Most of the time, that is true. Many problems do come less from personal malice than from broken systems. But the moment that argument starts covering even the wrong choice, criticism of the system turns into an excuse. In situations involving contagious illness, a basic sense of responsibility cannot be erased simply by saying that the structure made it happen. The cost of that choice spreads outward to other children, other parents, and the whole care setting.


What matters here is not a simple choice between structure and individual. To understand structure does not mean removing responsibility. It means asking together what line still should not be crossed, no matter the conditions. Otherwise, blaming the system becomes just another automatic response. Just as hatred simplifies judgment, so does excuse making.


We really do live in a strange age. On one side, people hesitate to show goodwill because they fear being left with the blame. On the other side, people speak of structure and too quickly put off responsibility. Some step back so they will not have to help. Others hide behind the system to make their own choices seem lighter. The direction is different, but the root is the same.


Anxiety lies beneath both. It is a society that does not feel able to bear responsibility, a society where the line of responsibility is unclear, and where people learn first of all how to protect themselves.


In a society like this, people do not simply become less kind. The very way kindness works begins to change. Distance no longer looks rude. It looks safe. Silence no longer looks like indifference. It looks like survival. People step back not because they want to ignore others, but because they do not want to get hurt themselves.


What we need now may not be some vague moral awakening. Telling people to be warmer or kinder cannot reach the heart of this problem. While we keep blaming the heart, the conditions do not change. And as long as the conditions stay the same, goodwill will remain trapped in hesitation.
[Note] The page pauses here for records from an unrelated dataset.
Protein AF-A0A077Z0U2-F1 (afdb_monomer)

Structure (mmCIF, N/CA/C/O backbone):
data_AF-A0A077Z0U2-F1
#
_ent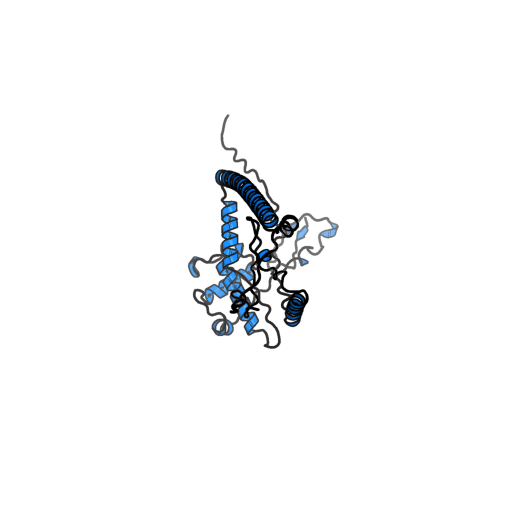ry.id   AF-A0A077Z0U2-F1
#
loop_
_atom_site.group_PDB
_atom_site.id
_atom_site.type_symbol
_atom_site.label_atom_id
_atom_site.label_alt_id
_atom_site.label_comp_id
_atom_site.label_asym_id
_atom_site.label_entity_id
_atom_site.label_seq_id
_atom_site.pdbx_PDB_ins_code
_atom_site.Cartn_x
_atom_site.Cartn_y
_atom_site.Cartn_z
_atom_site.occupancy
_atom_site.B_iso_or_equiv
_atom_site.auth_seq_id
_atom_site.auth_comp_id
_atom_site.auth_asym_id
_atom_site.auth_atom_id
_atom_site.pdbx_PDB_model_num
ATOM 1 N N . MET A 1 1 ? -12.364 35.365 -28.529 1.00 75.94 1 MET A N 1
ATOM 2 C CA . MET A 1 1 ? -11.789 34.037 -28.222 1.00 75.94 1 MET A CA 1
ATOM 3 C C . MET A 1 1 ? -10.309 34.047 -28.563 1.00 75.94 1 MET A C 1
ATOM 5 O O . MET A 1 1 ? -9.977 34.458 -29.668 1.00 75.94 1 MET A O 1
ATOM 9 N N . ALA A 1 2 ? -9.450 33.607 -27.648 1.00 81.12 2 ALA A N 1
ATOM 10 C CA . ALA A 1 2 ? -8.001 33.505 -27.839 1.00 81.12 2 ALA A CA 1
ATOM 11 C C . ALA A 1 2 ? -7.553 32.029 -27.783 1.00 81.12 2 ALA A C 1
ATOM 13 O O . ALA A 1 2 ? -8.197 31.235 -27.080 1.00 81.12 2 ALA A O 1
ATOM 14 N N . PRO A 1 3 ? -6.508 31.631 -28.534 1.00 84.25 3 PRO A N 1
ATOM 15 C CA . PRO A 1 3 ? -5.943 30.289 -28.443 1.00 84.25 3 PRO A CA 1
ATOM 16 C C . PRO A 1 3 ? -5.286 30.067 -27.072 1.00 84.25 3 PRO A C 1
ATOM 18 O O . PRO A 1 3 ? -4.585 30.931 -26.561 1.00 84.25 3 PRO A O 1
ATOM 21 N N . ILE A 1 4 ? -5.512 28.899 -26.476 1.00 84.56 4 ILE A N 1
ATOM 22 C CA . ILE A 1 4 ? -4.787 28.425 -25.298 1.00 84.56 4 ILE A CA 1
ATOM 23 C C . ILE A 1 4 ? -3.532 27.725 -25.803 1.00 84.56 4 ILE A C 1
ATOM 25 O O . ILE A 1 4 ? -3.614 26.619 -26.341 1.00 84.56 4 ILE A O 1
ATOM 29 N N . HIS A 1 5 ? -2.378 28.349 -25.598 1.00 84.38 5 HIS A N 1
ATOM 30 C CA . HIS A 1 5 ? -1.096 27.664 -25.676 1.00 84.38 5 HIS A CA 1
ATOM 31 C C . HIS A 1 5 ? -0.681 27.265 -24.258 1.00 84.38 5 HIS A C 1
ATOM 33 O O . HIS A 1 5 ? -0.358 28.124 -23.441 1.00 84.38 5 HIS A O 1
ATOM 39 N N . ASN A 1 6 ? -0.747 25.970 -23.943 1.00 84.69 6 ASN A N 1
ATOM 40 C CA . ASN A 1 6 ? -0.298 25.456 -22.653 1.00 84.69 6 ASN A CA 1
ATOM 41 C C . ASN A 1 6 ? 1.128 24.892 -22.797 1.00 84.69 6 ASN A C 1
ATOM 43 O O . ASN A 1 6 ? 1.257 23.758 -23.266 1.00 84.69 6 ASN A O 1
ATOM 47 N N . PRO A 1 7 ? 2.179 25.625 -22.376 1.00 86.19 7 PRO A N 1
ATOM 48 C CA . PRO A 1 7 ? 3.567 25.175 -22.514 1.00 86.19 7 PRO A CA 1
ATOM 49 C C . PRO A 1 7 ? 3.880 23.913 -21.697 1.00 86.19 7 PRO A C 1
ATOM 51 O O . PRO A 1 7 ? 4.884 23.251 -21.940 1.00 86.19 7 PRO A O 1
ATOM 54 N N . ALA A 1 8 ? 3.020 23.543 -20.743 1.00 84.31 8 ALA A N 1
ATOM 55 C CA . ALA A 1 8 ? 3.200 22.344 -19.938 1.00 84.31 8 ALA A CA 1
ATOM 56 C C . ALA A 1 8 ? 2.779 21.047 -20.661 1.00 84.31 8 ALA A C 1
ATOM 58 O O . ALA A 1 8 ? 3.040 19.952 -20.159 1.00 84.31 8 ALA A O 1
ATOM 59 N N . ARG A 1 9 ? 2.119 21.147 -21.824 1.00 84.19 9 ARG A N 1
ATOM 60 C CA . ARG A 1 9 ? 1.690 20.002 -22.639 1.00 84.19 9 ARG A CA 1
ATOM 61 C C . ARG A 1 9 ? 2.694 19.702 -23.751 1.00 84.19 9 ARG A C 1
ATOM 63 O O . ARG A 1 9 ? 3.288 20.608 -24.317 1.00 84.19 9 ARG A O 1
ATOM 70 N N . LYS A 1 10 ? 2.828 18.421 -24.109 1.00 85.38 10 LYS A N 1
ATOM 71 C CA . LYS A 1 10 ? 3.706 17.955 -25.204 1.00 85.38 10 LYS A CA 1
ATOM 72 C C . LYS A 1 10 ? 2.968 17.672 -26.516 1.00 85.38 10 LYS A C 1
ATOM 74 O O . LYS A 1 10 ? 3.606 17.487 -27.542 1.00 85.38 10 LYS A O 1
ATOM 79 N N . ASP A 1 11 ? 1.639 17.605 -26.484 1.00 86.56 11 ASP A N 1
ATOM 80 C CA . ASP A 1 11 ? 0.791 17.178 -27.604 1.00 86.56 11 ASP A CA 1
ATOM 81 C C . ASP A 1 11 ? 0.330 18.329 -28.512 1.00 86.56 11 ASP A C 1
ATOM 83 O O . ASP A 1 11 ? -0.461 18.112 -29.425 1.00 86.56 11 ASP A O 1
ATOM 87 N N . ASN A 1 12 ? 0.819 19.552 -28.276 1.00 83.38 12 ASN A N 1
ATOM 88 C CA . ASN A 1 12 ? 0.488 20.756 -29.046 1.00 83.38 12 ASN A CA 1
ATOM 89 C C . ASN A 1 12 ? -1.027 20.995 -29.225 1.00 83.38 12 ASN A C 1
ATOM 91 O O . ASN A 1 12 ? -1.437 21.652 -30.184 1.00 83.38 12 ASN A O 1
ATOM 95 N N . LEU A 1 13 ? -1.874 20.492 -28.312 1.00 86.94 13 LEU A N 1
ATOM 96 C CA . LEU A 1 13 ? -3.320 20.668 -28.422 1.00 86.94 13 LEU A CA 1
ATOM 97 C C . LEU A 1 13 ? -3.689 22.147 -28.263 1.00 86.94 13 LEU A C 1
ATOM 99 O O . LEU A 1 13 ? -3.535 22.734 -27.190 1.00 86.94 13 LEU A O 1
ATOM 103 N N . LEU A 1 14 ? -4.238 22.724 -29.329 1.00 86.25 14 LEU A N 1
ATOM 104 C CA . LEU A 1 14 ? -4.711 24.103 -29.360 1.00 86.25 14 LEU A CA 1
ATOM 105 C C . LEU A 1 14 ? -6.201 24.159 -29.017 1.00 86.25 14 LEU A C 1
ATOM 107 O O . LEU A 1 14 ? -7.060 23.837 -29.837 1.00 86.25 14 LEU A O 1
ATOM 111 N N . LEU A 1 15 ? -6.507 24.608 -27.801 1.00 86.62 15 LEU A N 1
ATOM 112 C CA . LEU A 1 15 ? -7.872 24.926 -27.370 1.00 86.62 15 LEU A CA 1
ATOM 113 C C . LEU A 1 15 ? -8.139 26.430 -27.515 1.00 86.62 15 LEU A C 1
ATOM 115 O O . LEU A 1 15 ? -7.229 27.206 -27.796 1.00 86.62 15 LEU A O 1
ATOM 119 N N . ARG A 1 16 ? -9.387 26.877 -27.348 1.00 88.75 16 ARG A N 1
ATOM 120 C CA . ARG A 1 16 ? -9.756 28.305 -27.382 1.00 88.75 16 ARG A CA 1
ATOM 121 C C . ARG A 1 16 ? -10.605 28.655 -26.164 1.00 88.75 16 ARG A C 1
ATOM 123 O O . ARG A 1 16 ? -11.422 27.842 -25.747 1.00 88.75 16 ARG A O 1
ATOM 130 N N . HIS A 1 17 ? -10.448 29.865 -25.627 1.00 85.94 17 HIS A N 1
ATOM 131 C CA . HIS A 1 17 ? -11.278 30.371 -24.525 1.00 85.94 17 HIS A CA 1
ATOM 132 C C . HIS A 1 17 ? -11.624 31.854 -24.667 1.00 85.94 17 HIS A C 1
ATOM 134 O O . HIS A 1 17 ? -11.067 32.579 -25.502 1.00 85.94 17 HIS A O 1
ATOM 140 N N . TRP A 1 18 ? -12.603 32.294 -23.880 1.00 88.44 18 TRP A N 1
ATOM 141 C CA . TRP A 1 18 ? -12.979 33.696 -23.766 1.00 88.44 18 TRP A CA 1
ATOM 142 C C . TRP A 1 18 ? -11.995 34.404 -22.840 1.00 88.44 18 TRP A C 1
ATOM 144 O O . TRP A 1 18 ? -11.853 34.036 -21.681 1.00 88.44 18 TRP A O 1
ATOM 154 N N . VAL A 1 19 ? -11.309 35.403 -23.387 1.00 85.69 19 VAL A N 1
ATOM 155 C CA . VAL A 1 19 ? -10.276 36.190 -22.712 1.00 85.69 19 VAL A CA 1
ATOM 156 C C . VAL A 1 19 ? -10.507 37.646 -23.060 1.00 85.69 19 VAL A C 1
ATOM 158 O O . VAL A 1 19 ? -11.000 37.952 -24.155 1.00 85.69 19 VAL A O 1
ATOM 161 N N . ARG A 1 20 ? -10.148 38.541 -22.143 1.00 86.94 20 ARG A N 1
ATOM 162 C CA . ARG A 1 20 ? -10.098 39.970 -22.438 1.00 86.94 20 ARG A CA 1
ATOM 163 C C . ARG A 1 20 ? -9.073 40.232 -23.541 1.00 86.94 20 ARG A C 1
ATOM 165 O O . ARG A 1 20 ? -8.085 39.520 -23.677 1.00 86.94 20 ARG A O 1
ATOM 172 N N . LYS A 1 21 ? -9.306 41.262 -24.352 1.00 83.38 21 LYS A N 1
ATOM 173 C CA . LYS A 1 21 ? -8.430 41.581 -25.492 1.00 83.38 21 LYS A CA 1
ATOM 174 C C . LYS A 1 21 ? -6.979 41.856 -25.063 1.00 83.38 21 LYS A C 1
ATOM 176 O O . LYS A 1 21 ? -6.066 41.566 -25.823 1.00 83.38 21 LYS A O 1
ATOM 181 N N . GLU A 1 22 ? -6.801 42.384 -23.855 1.00 84.56 22 GLU A N 1
ATOM 182 C CA . GLU A 1 22 ? -5.510 42.672 -23.219 1.00 84.56 22 GLU A CA 1
ATOM 183 C C . GLU A 1 22 ? -4.699 41.413 -22.862 1.00 84.56 22 GLU A C 1
ATOM 185 O O . GLU A 1 22 ? -3.486 41.410 -23.040 1.00 84.56 22 GLU A O 1
ATOM 190 N N . ASP A 1 23 ? -5.358 40.312 -22.485 1.00 80.56 23 ASP A N 1
ATOM 191 C CA . ASP A 1 23 ? -4.693 39.091 -22.001 1.00 80.56 23 ASP A CA 1
ATOM 192 C C . ASP A 1 23 ? -4.546 38.000 -23.078 1.00 80.56 23 ASP A C 1
ATOM 194 O O . ASP A 1 23 ? -4.126 36.881 -22.790 1.00 80.56 23 ASP A O 1
ATOM 198 N N . ALA A 1 24 ? -4.904 38.282 -24.335 1.00 76.06 24 ALA A N 1
ATOM 199 C CA . ALA A 1 24 ? -4.949 37.270 -25.397 1.00 76.06 24 ALA A CA 1
ATOM 200 C C . ALA A 1 24 ? -3.585 36.619 -25.706 1.00 76.06 24 ALA A C 1
ATOM 202 O O . ALA A 1 24 ? -3.556 35.495 -26.207 1.00 76.06 24 ALA A O 1
ATOM 203 N N . ASN A 1 25 ? -2.484 37.312 -25.397 1.00 76.56 25 ASN A N 1
ATOM 204 C CA . ASN A 1 25 ? -1.109 36.838 -25.593 1.00 76.56 25 ASN A CA 1
ATOM 205 C C . ASN A 1 25 ? -0.415 36.447 -24.277 1.00 76.56 25 ASN A C 1
ATOM 207 O O . ASN A 1 25 ? 0.783 36.162 -24.284 1.00 76.56 25 ASN A O 1
ATOM 211 N N . SER A 1 26 ? -1.133 36.460 -23.153 1.00 79.50 26 SER A N 1
ATOM 212 C CA . SER A 1 26 ? -0.566 36.090 -21.860 1.00 79.50 26 SER A CA 1
ATOM 213 C C . SER A 1 26 ? -0.320 34.583 -21.791 1.00 79.50 26 SER A C 1
ATOM 215 O O . SER A 1 26 ? -1.102 33.779 -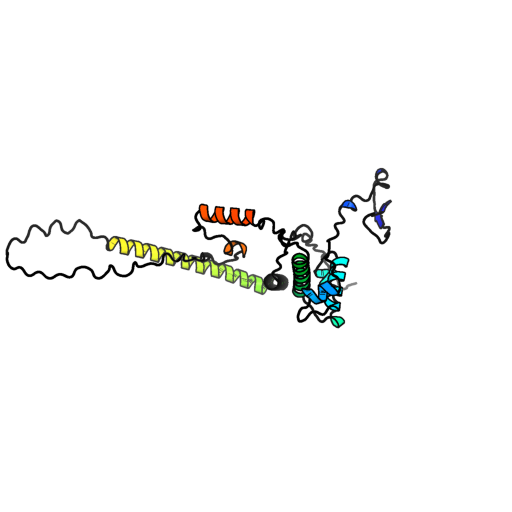22.305 1.00 79.50 26 SER A O 1
ATOM 217 N N . GLU A 1 27 ? 0.777 34.193 -21.140 1.00 80.38 27 GLU A N 1
ATOM 218 C CA . GLU A 1 27 ? 1.073 32.787 -20.874 1.00 80.38 27 GLU A CA 1
ATOM 219 C C . GLU A 1 27 ? -0.089 32.142 -20.111 1.00 80.38 27 GLU A C 1
ATOM 221 O O . GLU A 1 27 ? -0.672 32.744 -19.203 1.00 80.38 27 GLU A O 1
ATOM 226 N N . TYR A 1 28 ? -0.434 30.906 -20.477 1.00 85.25 28 TYR A N 1
ATOM 227 C CA . TYR A 1 28 ? -1.523 30.195 -19.830 1.00 85.25 28 TYR A CA 1
ATOM 228 C C . TYR A 1 28 ? -1.238 30.031 -18.334 1.00 85.25 28 TYR A C 1
ATOM 230 O O . TYR A 1 28 ? -0.391 29.240 -17.922 1.00 85.25 28 TYR A O 1
ATOM 238 N N . ILE A 1 29 ? -1.984 30.770 -17.511 1.00 84.56 29 ILE A N 1
ATOM 239 C CA . ILE A 1 29 ? -1.724 30.921 -16.073 1.00 84.56 29 ILE A CA 1
ATOM 240 C C . ILE A 1 29 ? -1.698 29.595 -15.306 1.00 84.56 29 ILE A C 1
ATOM 242 O O . ILE A 1 29 ? -1.010 29.493 -14.295 1.00 84.56 29 ILE A O 1
ATOM 246 N N . PHE A 1 30 ? -2.408 28.571 -15.787 1.00 84.44 30 PHE A N 1
ATOM 247 C CA . PHE A 1 30 ? -2.469 27.259 -15.143 1.00 84.44 30 PHE A CA 1
ATOM 248 C C . PHE A 1 30 ? -1.339 26.314 -15.579 1.00 84.44 30 PHE A C 1
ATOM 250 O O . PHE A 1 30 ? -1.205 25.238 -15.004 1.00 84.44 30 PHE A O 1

What we need to recover is not a kinder heart, but the conditions in which kindness does not become a fault. A society where the person who helps is not made to look foolish, and where the person who should take responsibility cannot so easily hide behind the structure. A society where helping is not translated as recklessness, and where doing the minimum that decency asks is not treated as a loss. What we may truly need to recover is not warmth itself, but the kind of environment in which that warmth can still work without being twisted.


To see one another as human again is not to recover some heroic morality. It is closer to protecting the minimum conditions that keep us from pushing each other away, even in a time of fear. When those conditions collapse, the first thing to disappear will not be some grand idea of justice. It will be the ordinary impulse to help another person without hesitation.